Insurance Research Council: A division of American Institute (CPCU) & Insurance Institute of America
December 11/2002 MALVERN, Pa. According to a recent Insurance Research Council (IRC) survey of U.S. households, most Americans are satisfied with the companies that provide their personal insurance. More than nine out of ten respondents with homeowners policies (93 percent) stated that they were satisfied with their homeowners insurers, while 86 percent of respondents with auto policies were satisfied with their auto insurers. The study found that the percentage of satisfied consumers has declined somewhat since the last survey, which took place in 2000. Respondents’ satisfaction with the companies that provide their homeowners insurance dropped five percentage points since 2000 (from 97 percent to 93 percent), while satisfaction with auto insurers dropped ten percentage points (from 96 percent to 86 percent).

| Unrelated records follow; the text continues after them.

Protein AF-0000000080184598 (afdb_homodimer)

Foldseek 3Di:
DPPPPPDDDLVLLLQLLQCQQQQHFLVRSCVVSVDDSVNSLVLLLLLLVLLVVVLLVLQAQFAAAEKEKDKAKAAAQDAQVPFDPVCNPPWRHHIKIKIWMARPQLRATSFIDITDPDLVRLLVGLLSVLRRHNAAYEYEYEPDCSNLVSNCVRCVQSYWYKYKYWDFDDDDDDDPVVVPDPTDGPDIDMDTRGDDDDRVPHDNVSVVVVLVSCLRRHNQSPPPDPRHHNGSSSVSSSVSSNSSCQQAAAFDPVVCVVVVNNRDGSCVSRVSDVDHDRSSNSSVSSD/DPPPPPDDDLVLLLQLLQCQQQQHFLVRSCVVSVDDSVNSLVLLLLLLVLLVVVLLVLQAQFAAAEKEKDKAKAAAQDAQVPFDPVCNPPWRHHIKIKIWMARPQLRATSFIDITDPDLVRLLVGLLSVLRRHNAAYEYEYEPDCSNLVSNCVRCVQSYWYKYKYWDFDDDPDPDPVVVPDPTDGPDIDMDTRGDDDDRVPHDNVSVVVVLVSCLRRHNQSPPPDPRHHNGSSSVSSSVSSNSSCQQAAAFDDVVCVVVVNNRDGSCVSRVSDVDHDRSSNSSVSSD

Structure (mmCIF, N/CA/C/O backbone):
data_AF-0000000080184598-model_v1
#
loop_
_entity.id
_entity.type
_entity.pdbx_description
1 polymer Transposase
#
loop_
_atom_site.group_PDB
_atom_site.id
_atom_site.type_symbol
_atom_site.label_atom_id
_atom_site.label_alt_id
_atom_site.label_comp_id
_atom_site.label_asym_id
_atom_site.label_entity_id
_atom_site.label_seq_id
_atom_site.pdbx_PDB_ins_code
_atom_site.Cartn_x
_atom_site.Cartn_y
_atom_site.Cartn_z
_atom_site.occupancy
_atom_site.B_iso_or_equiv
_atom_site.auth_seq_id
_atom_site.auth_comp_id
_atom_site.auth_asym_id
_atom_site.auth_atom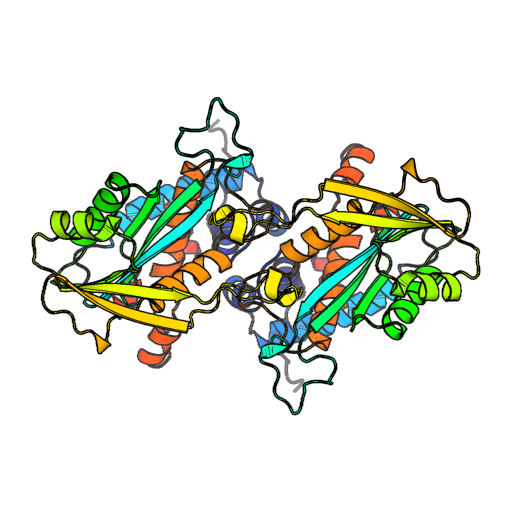_id
_atom_site.pdbx_PDB_model_num
ATOM 1 N N . MET A 1 1 ? 26.328 7.66 -36.531 1 22.39 1 MET A N 1
ATOM 2 C CA . MET A 1 1 ? 26.141 8.266 -35.219 1 22.39 1 MET A CA 1
ATOM 3 C C . MET A 1 1 ? 25.078 7.52 -34.438 1 22.39 1 MET A C 1
ATOM 5 O O . MET A 1 1 ? 23.891 7.586 -34.75 1 22.39 1 MET A O 1
ATOM 9 N N . VAL A 1 2 ? 25.297 6.301 -34.062 1 30.27 2 VAL A N 1
ATOM 10 C CA . VAL A 1 2 ? 24.344 5.453 -33.375 1 30.27 2 VAL A CA 1
ATOM 11 C C . VAL A 1 2 ? 23.656 6.246 -32.25 1 30.27 2 VAL A C 1
ATOM 13 O O . VAL A 1 2 ? 24.312 6.867 -31.438 1 30.27 2 VAL A O 1
ATOM 16 N N . SER A 1 3 ? 22.594 6.961 -32.406 1 33.75 3 SER A N 1
ATOM 17 C CA . SER A 1 3 ? 21.766 7.676 -31.438 1 33.75 3 SER A CA 1
ATOM 18 C C . SER A 1 3 ? 21.797 6.977 -30.078 1 33.75 3 SER A C 1
ATOM 20 O O . SER A 1 3 ? 21.516 5.777 -30 1 33.75 3 SER A O 1
ATOM 22 N N . MET A 1 4 ? 22.844 7.133 -29.203 1 34.94 4 MET A N 1
ATOM 23 C CA . MET A 1 4 ? 23.109 6.633 -27.844 1 34.94 4 MET A CA 1
ATOM 24 C C . MET A 1 4 ? 21.812 6.531 -27.047 1 34.94 4 MET A C 1
ATOM 26 O O . MET A 1 4 ? 21.328 7.535 -26.516 1 34.94 4 MET A O 1
ATOM 30 N N . VAL A 1 5 ? 20.734 6.023 -27.484 1 41.34 5 VAL A N 1
ATOM 31 C CA . VAL A 1 5 ? 19.469 5.793 -26.828 1 41.34 5 VAL A CA 1
ATOM 32 C C . VAL A 1 5 ? 19.688 5.426 -25.359 1 41.34 5 VAL A C 1
ATOM 34 O O . VAL A 1 5 ? 20.5 4.539 -25.062 1 41.34 5 VAL A O 1
ATOM 37 N N . ASN A 1 6 ? 19.719 6.418 -24.375 1 53.84 6 ASN A N 1
ATOM 38 C CA . ASN A 1 6 ? 19.906 6.465 -22.938 1 53.84 6 ASN A CA 1
ATOM 39 C C . ASN A 1 6 ? 19.359 5.215 -22.25 1 53.84 6 ASN A C 1
ATOM 41 O O . ASN A 1 6 ? 18.188 5.18 -21.859 1 53.84 6 ASN A O 1
ATOM 45 N N . ARG A 1 7 ? 19.922 4.027 -22.609 1 76.25 7 ARG A N 1
ATOM 46 C CA . ARG A 1 7 ? 19.562 2.727 -22.047 1 76.25 7 ARG A CA 1
ATOM 47 C C . ARG A 1 7 ? 19.984 2.633 -20.578 1 76.25 7 ARG A C 1
ATOM 49 O O . ARG A 1 7 ? 21.125 2.961 -20.234 1 76.25 7 ARG A O 1
ATOM 56 N N . LEU A 1 8 ? 19.062 2.332 -19.688 1 90.69 8 LEU A N 1
ATOM 57 C CA . LEU A 1 8 ? 19.359 2.123 -18.281 1 90.69 8 LEU A CA 1
ATOM 58 C C . LEU A 1 8 ? 20.406 1.037 -18.094 1 90.69 8 LEU A C 1
ATOM 60 O O . LEU A 1 8 ? 20.391 0.027 -18.812 1 90.69 8 LEU A O 1
ATOM 64 N N . SER A 1 9 ? 21.406 1.307 -17.281 1 93.81 9 SER A N 1
ATOM 65 C CA . SER A 1 9 ? 22.328 0.239 -16.906 1 93.81 9 SER A CA 1
ATOM 66 C C . SER A 1 9 ? 21.594 -0.91 -16.219 1 93.81 9 SER A C 1
ATOM 68 O O . SER A 1 9 ? 20.469 -0.735 -15.734 1 93.81 9 SER A O 1
ATOM 70 N N . THR A 1 10 ? 22.188 -2.068 -16.25 1 94.94 10 THR A N 1
ATOM 71 C CA . THR A 1 10 ? 21.594 -3.223 -15.594 1 94.94 10 THR A CA 1
ATOM 72 C C . THR A 1 10 ? 21.391 -2.957 -14.109 1 94.94 10 THR A C 1
ATOM 74 O O . THR A 1 10 ? 20.406 -3.396 -13.523 1 94.94 10 THR A O 1
ATOM 77 N N . GLU A 1 11 ? 22.312 -2.232 -13.57 1 94.25 11 GLU A N 1
ATOM 78 C CA . GLU A 1 11 ? 22.219 -1.888 -12.156 1 94.25 11 GLU A CA 1
ATOM 79 C C . GLU A 1 11 ? 21.016 -0.985 -11.891 1 94.25 11 GLU A C 1
ATOM 81 O O . GLU A 1 11 ? 20.297 -1.172 -10.898 1 94.25 11 GLU A O 1
ATOM 86 N N . LYS A 1 12 ? 20.859 -0.041 -12.688 1 95.56 12 LYS A N 1
ATOM 87 C CA . LYS A 1 12 ? 19.719 0.854 -12.539 1 95.56 12 LYS A CA 1
ATOM 88 C C . LYS A 1 12 ? 18.406 0.107 -12.758 1 95.56 12 LYS A C 1
ATOM 90 O O . LYS A 1 12 ? 17.422 0.343 -12.047 1 95.56 12 LYS A O 1
ATOM 95 N N . ARG A 1 13 ? 18.391 -0.781 -13.758 1 97.5 13 ARG A N 1
ATOM 96 C CA . ARG A 1 13 ? 17.219 -1.625 -13.977 1 97.5 13 ARG A CA 1
ATOM 97 C C . ARG A 1 13 ? 16.906 -2.455 -12.734 1 97.5 13 ARG A C 1
ATOM 99 O O . ARG A 1 13 ? 15.75 -2.562 -12.328 1 97.5 13 ARG A O 1
ATOM 106 N N . ALA A 1 14 ? 17.953 -2.982 -12.195 1 97.5 14 ALA A N 1
ATOM 107 C CA . ALA A 1 14 ? 17.797 -3.812 -11 1 97.5 14 ALA A CA 1
ATOM 108 C C . ALA A 1 14 ? 17.188 -3.012 -9.852 1 97.5 14 ALA A C 1
ATOM 110 O O . ALA A 1 14 ? 16.328 -3.512 -9.117 1 97.5 14 ALA A O 1
ATOM 111 N N . GLN A 1 15 ? 17.641 -1.799 -9.711 1 95.88 15 GLN A N 1
ATOM 112 C CA . GLN A 1 15 ? 17.094 -0.921 -8.68 1 95.88 15 GLN A CA 1
ATOM 113 C C . GLN A 1 15 ? 15.602 -0.675 -8.898 1 95.88 15 GLN A C 1
ATOM 115 O O . GLN A 1 15 ? 14.812 -0.728 -7.953 1 95.88 15 GLN A O 1
ATOM 120 N N . ILE A 1 16 ? 15.242 -0.405 -10.094 1 97.69 16 ILE A N 1
ATOM 121 C CA . ILE A 1 16 ? 13.852 -0.138 -10.445 1 97.69 16 ILE A CA 1
ATOM 122 C C . ILE A 1 16 ? 13.008 -1.388 -10.203 1 97.69 16 ILE A C 1
ATOM 124 O O . ILE A 1 16 ? 11.914 -1.307 -9.641 1 97.69 16 ILE A O 1
ATOM 128 N N . VAL A 1 17 ? 13.562 -2.551 -10.594 1 97.81 17 VAL A N 1
ATOM 129 C CA . VAL A 1 17 ? 12.867 -3.82 -10.414 1 97.81 17 VAL A CA 1
ATOM 130 C C . VAL A 1 17 ? 12.602 -4.062 -8.93 1 97.81 17 VAL A C 1
ATOM 132 O O . VAL A 1 17 ? 11.492 -4.457 -8.547 1 97.81 17 VAL A O 1
ATOM 135 N N . ALA A 1 18 ? 13.594 -3.805 -8.125 1 97.19 18 ALA A N 1
ATOM 136 C CA . ALA A 1 18 ? 13.445 -3.982 -6.684 1 97.19 18 ALA A CA 1
ATOM 137 C C . ALA A 1 18 ? 12.328 -3.1 -6.137 1 97.19 18 ALA A C 1
ATOM 139 O O . ALA A 1 18 ? 11.523 -3.541 -5.312 1 97.19 18 ALA A O 1
ATOM 140 N N . CYS A 1 19 ? 12.266 -1.852 -6.59 1 96.94 19 CYS A N 1
ATOM 141 C CA . CYS A 1 19 ? 11.234 -0.917 -6.145 1 96.94 19 CYS A CA 1
ATOM 142 C C . CYS A 1 19 ? 9.852 -1.385 -6.574 1 96.94 19 CYS A C 1
ATOM 144 O O . CYS A 1 19 ? 8.93 -1.43 -5.758 1 96.94 19 CYS A O 1
ATOM 146 N N . LEU A 1 20 ? 9.727 -1.853 -7.805 1 97.12 20 LEU A N 1
ATOM 147 C CA . LEU A 1 20 ? 8.438 -2.207 -8.383 1 97.12 20 LEU A CA 1
ATOM 148 C C . LEU A 1 20 ? 7.895 -3.492 -7.762 1 97.12 20 LEU A C 1
ATOM 150 O O . LEU A 1 20 ? 6.684 -3.652 -7.613 1 97.12 20 LEU A O 1
ATOM 154 N N . CYS A 1 21 ? 8.781 -4.375 -7.367 1 97.44 21 CYS A N 1
ATOM 155 C CA . CYS A 1 21 ? 8.352 -5.684 -6.883 1 97.44 21 CYS A CA 1
ATOM 156 C C . CYS A 1 21 ? 8.148 -5.664 -5.371 1 97.44 21 CYS A C 1
ATOM 158 O O . CYS A 1 21 ? 7.66 -6.637 -4.793 1 97.44 21 CYS A O 1
ATOM 160 N N . GLU A 1 22 ? 8.555 -4.562 -4.77 1 96.5 22 GLU A N 1
ATOM 161 C CA . GLU A 1 22 ? 8.453 -4.508 -3.312 1 96.5 22 GLU A CA 1
ATOM 162 C C . GLU A 1 22 ? 7.492 -3.406 -2.869 1 96.5 22 GLU A C 1
ATOM 164 O O . GLU A 1 22 ? 7.688 -2.793 -1.818 1 96.5 22 GLU A O 1
ATOM 169 N N . GLY A 1 23 ? 6.535 -3.111 -3.695 1 94.44 23 GLY A N 1
ATOM 170 C CA . GLY A 1 23 ? 5.355 -2.395 -3.244 1 94.44 23 GLY A CA 1
ATOM 171 C C . GLY A 1 23 ? 5.414 -0.906 -3.533 1 94.44 23 GLY A C 1
ATOM 172 O O . GLY A 1 23 ? 4.559 -0.145 -3.074 1 94.44 23 GLY A O 1
ATOM 173 N N . MET A 1 24 ? 6.398 -0.448 -4.254 1 96.38 24 MET A N 1
ATOM 174 C CA . MET A 1 24 ? 6.488 0.974 -4.57 1 96.38 24 MET A CA 1
ATOM 175 C C . MET A 1 24 ? 5.703 1.302 -5.836 1 96.38 24 MET A C 1
ATOM 177 O O . MET A 1 24 ? 5.684 0.513 -6.785 1 96.38 24 MET A O 1
ATOM 181 N N . SER A 1 25 ? 5.086 2.453 -5.875 1 95.94 25 SER A N 1
ATOM 182 C CA . SER A 1 25 ? 4.406 2.92 -7.078 1 95.94 25 SER A CA 1
ATOM 183 C C . SER A 1 25 ? 5.406 3.367 -8.141 1 95.94 25 SER A C 1
ATOM 185 O O . SER A 1 25 ? 6.586 3.559 -7.848 1 95.94 25 SER A O 1
ATOM 187 N N . ILE A 1 26 ? 4.871 3.561 -9.32 1 96.12 26 ILE A N 1
ATOM 188 C CA . ILE A 1 26 ? 5.711 4.066 -10.398 1 96.12 26 ILE A CA 1
ATOM 189 C C . ILE A 1 26 ? 6.215 5.465 -10.047 1 96.12 26 ILE A C 1
ATOM 191 O O . ILE A 1 26 ? 7.402 5.762 -10.195 1 96.12 26 ILE A O 1
ATOM 195 N N . ARG A 1 27 ? 5.328 6.332 -9.531 1 94.31 27 ARG A N 1
ATOM 196 C CA . ARG A 1 27 ? 5.719 7.695 -9.172 1 94.31 27 ARG A CA 1
ATOM 197 C C . ARG A 1 27 ? 6.738 7.695 -8.047 1 94.31 27 ARG A C 1
ATOM 199 O O . ARG A 1 27 ? 7.688 8.484 -8.055 1 94.31 27 ARG A O 1
ATOM 206 N N . ALA A 1 28 ? 6.539 6.84 -7.07 1 96.25 28 ALA A N 1
ATOM 207 C CA . ALA A 1 28 ? 7.512 6.711 -5.988 1 96.25 28 ALA A CA 1
ATOM 208 C C . ALA A 1 28 ? 8.852 6.207 -6.512 1 96.25 28 ALA A C 1
ATOM 210 O O . ALA A 1 28 ? 9.906 6.691 -6.098 1 96.25 28 ALA A O 1
ATOM 211 N N . THR A 1 29 ? 8.828 5.234 -7.414 1 97.25 29 THR A N 1
ATOM 212 C CA . THR A 1 29 ? 10.047 4.703 -8.008 1 97.25 29 THR A CA 1
ATOM 213 C C . THR A 1 29 ? 10.805 5.793 -8.75 1 97.25 29 THR A C 1
ATOM 215 O O . THR A 1 29 ? 12.039 5.836 -8.711 1 97.25 29 THR A O 1
ATOM 218 N N . VAL A 1 30 ? 10.062 6.691 -9.422 1 96.38 30 VAL A N 1
ATOM 219 C CA . VAL A 1 30 ? 10.672 7.84 -10.086 1 96.38 30 VAL A CA 1
ATOM 220 C C . VAL A 1 30 ? 11.438 8.68 -9.062 1 96.38 30 VAL A C 1
ATOM 222 O O . VAL A 1 30 ? 12.609 8.984 -9.258 1 96.38 30 VAL A O 1
ATOM 225 N N . ARG A 1 31 ? 10.844 8.945 -7.941 1 93.81 31 ARG A N 1
ATOM 226 C CA . ARG A 1 31 ? 11.445 9.82 -6.941 1 93.81 31 ARG A CA 1
ATOM 227 C C . ARG A 1 31 ? 12.648 9.156 -6.281 1 93.81 31 ARG A C 1
ATOM 229 O O . ARG A 1 31 ? 13.656 9.812 -5.996 1 93.81 31 ARG A O 1
ATOM 236 N N . VAL A 1 32 ? 12.578 7.855 -6.125 1 94.44 32 VAL A N 1
ATOM 237 C CA . VAL A 1 32 ? 13.617 7.133 -5.391 1 94.44 32 VAL A CA 1
ATOM 238 C C . VAL A 1 32 ? 14.812 6.887 -6.305 1 94.44 32 VAL A C 1
ATOM 240 O O . VAL A 1 32 ? 15.961 6.98 -5.867 1 94.44 32 VAL A O 1
ATOM 243 N N . THR A 1 33 ? 14.562 6.613 -7.602 1 94.88 33 THR A N 1
ATOM 244 C CA . THR A 1 33 ? 15.648 6.195 -8.477 1 94.88 33 THR A CA 1
ATOM 245 C C . THR A 1 33 ? 16.141 7.359 -9.328 1 94.88 33 THR A C 1
ATOM 247 O O . THR A 1 33 ? 17.25 7.316 -9.875 1 94.88 33 THR A O 1
ATOM 250 N N . GLY A 1 34 ? 15.266 8.336 -9.562 1 93.56 34 GLY A N 1
ATOM 251 C CA . GLY A 1 34 ? 15.586 9.445 -10.445 1 93.56 34 GLY A CA 1
ATOM 252 C C . GLY A 1 34 ? 15.336 9.141 -11.906 1 93.56 34 GLY A C 1
ATOM 253 O O . GLY A 1 34 ? 15.508 10.008 -12.766 1 93.56 34 GLY A O 1
ATOM 254 N N . ALA A 1 35 ? 14.914 7.922 -12.234 1 96.06 35 ALA A N 1
ATOM 255 C CA . ALA A 1 35 ? 14.609 7.555 -13.617 1 96.06 35 ALA A CA 1
ATOM 256 C C . ALA A 1 35 ? 13.305 8.188 -14.078 1 96.06 35 ALA A C 1
ATOM 258 O O . ALA A 1 35 ? 12.398 8.422 -13.273 1 96.06 35 ALA A O 1
ATOM 259 N N . ALA A 1 36 ? 13.25 8.469 -15.328 1 96.75 36 ALA A N 1
ATOM 260 C CA . ALA A 1 36 ? 12.039 9.055 -15.891 1 96.75 36 ALA A CA 1
ATOM 261 C C . ALA A 1 36 ? 10.883 8.055 -15.852 1 96.75 36 ALA A C 1
ATOM 263 O O . ALA A 1 36 ? 11.086 6.855 -16.031 1 96.75 36 ALA A O 1
ATOM 264 N N . LYS A 1 37 ? 9.719 8.609 -15.688 1 96.44 37 LYS A N 1
ATOM 265 C CA . LYS A 1 37 ? 8.508 7.789 -15.602 1 96.44 37 LYS A CA 1
ATOM 266 C C . LYS A 1 37 ? 8.359 6.891 -16.828 1 96.44 37 LYS A C 1
ATOM 268 O O . LYS A 1 37 ? 8.133 5.688 -16.688 1 96.44 37 LYS A O 1
ATOM 273 N N . ASN A 1 38 ? 8.523 7.484 -17.984 1 96.56 38 ASN A N 1
ATOM 274 C CA . ASN A 1 38 ? 8.336 6.727 -19.219 1 96.56 38 ASN A CA 1
ATOM 275 C C . ASN A 1 38 ? 9.391 5.633 -19.359 1 96.56 38 ASN A C 1
ATOM 277 O O . ASN A 1 38 ? 9.109 4.566 -19.922 1 96.56 38 ASN A O 1
ATOM 281 N N . THR A 1 39 ? 10.57 5.914 -18.875 1 97.12 39 THR A N 1
ATOM 282 C CA . THR A 1 39 ? 11.633 4.922 -18.906 1 97.12 39 THR A CA 1
ATOM 283 C C . THR A 1 39 ? 11.289 3.729 -18.016 1 97.12 39 THR A C 1
ATOM 285 O O . THR A 1 39 ? 11.516 2.578 -18.406 1 97.12 39 THR A O 1
ATOM 288 N N . ILE A 1 40 ? 10.719 4.012 -16.859 1 97.81 40 ILE A N 1
ATOM 289 C CA . ILE A 1 40 ? 10.32 2.965 -15.922 1 97.81 40 ILE A CA 1
ATOM 290 C C . ILE A 1 40 ? 9.188 2.133 -16.531 1 97.81 40 ILE A C 1
ATOM 292 O O . ILE A 1 40 ? 9.211 0.902 -16.469 1 97.81 40 ILE A O 1
ATOM 296 N N . VAL A 1 41 ? 8.25 2.779 -17.156 1 97.38 41 VAL A N 1
ATOM 297 C CA . VAL A 1 41 ? 7.125 2.09 -17.781 1 97.38 41 VAL A CA 1
ATOM 298 C C . VAL A 1 41 ? 7.621 1.215 -18.938 1 97.38 41 VAL A C 1
ATOM 300 O O . VAL A 1 41 ? 7.199 0.064 -19.062 1 97.38 41 VAL A O 1
ATOM 303 N N . LYS A 1 42 ? 8.461 1.79 -19.734 1 97.44 42 LYS A N 1
ATOM 304 C CA . LYS A 1 42 ? 9.031 1.014 -20.828 1 97.44 42 LYS A CA 1
ATOM 305 C C . LYS A 1 42 ? 9.781 -0.21 -20.312 1 97.44 42 LYS A C 1
ATOM 307 O O . LYS A 1 42 ? 9.664 -1.302 -20.875 1 97.44 42 LYS A O 1
ATOM 312 N N . LEU A 1 43 ? 10.562 -0 -19.281 1 97.94 43 LEU A N 1
ATOM 313 C CA . LEU A 1 43 ? 11.266 -1.122 -18.672 1 97.94 43 LEU A CA 1
ATOM 314 C C . LEU A 1 43 ? 10.273 -2.186 -18.188 1 97.94 43 LEU A C 1
ATOM 316 O O . LEU A 1 43 ? 10.5 -3.381 -18.391 1 97.94 43 LEU A O 1
ATOM 320 N N . LEU A 1 44 ? 9.227 -1.766 -17.562 1 98 44 LEU A N 1
ATOM 321 C CA . LEU A 1 44 ? 8.203 -2.68 -17.062 1 98 44 LEU A CA 1
ATOM 322 C C . LEU A 1 44 ? 7.629 -3.518 -18.203 1 98 44 LEU A C 1
ATOM 324 O O . LEU A 1 44 ? 7.457 -4.73 -18.062 1 98 44 LEU A O 1
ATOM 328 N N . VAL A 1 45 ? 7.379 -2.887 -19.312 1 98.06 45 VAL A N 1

However, current satisfaction is virtually identical to levels noted in 1995 (92 percent satisfied with homeowners insurers and 86 percent satisfied with auto insurers). “These declines in satisfaction may be attributed, in part, to rate increases across nearly every line of personal property and liability insurance,” said Elizabeth A. Sprinkel, senior vice president, who heads the IRC. “Rate increases have been triggered by declining profitability due to rising repair costs, falling investment income, the September 11 terrorist attacks, and other catastrophes. Despite these trends, however, consumer satisfaction with the insurance industry remains exceptionally strong,” Sprinkel said. “Improvements in technology, customer service, and product offerings have helped to offset the impact of rising costs on consumer satisfaction.”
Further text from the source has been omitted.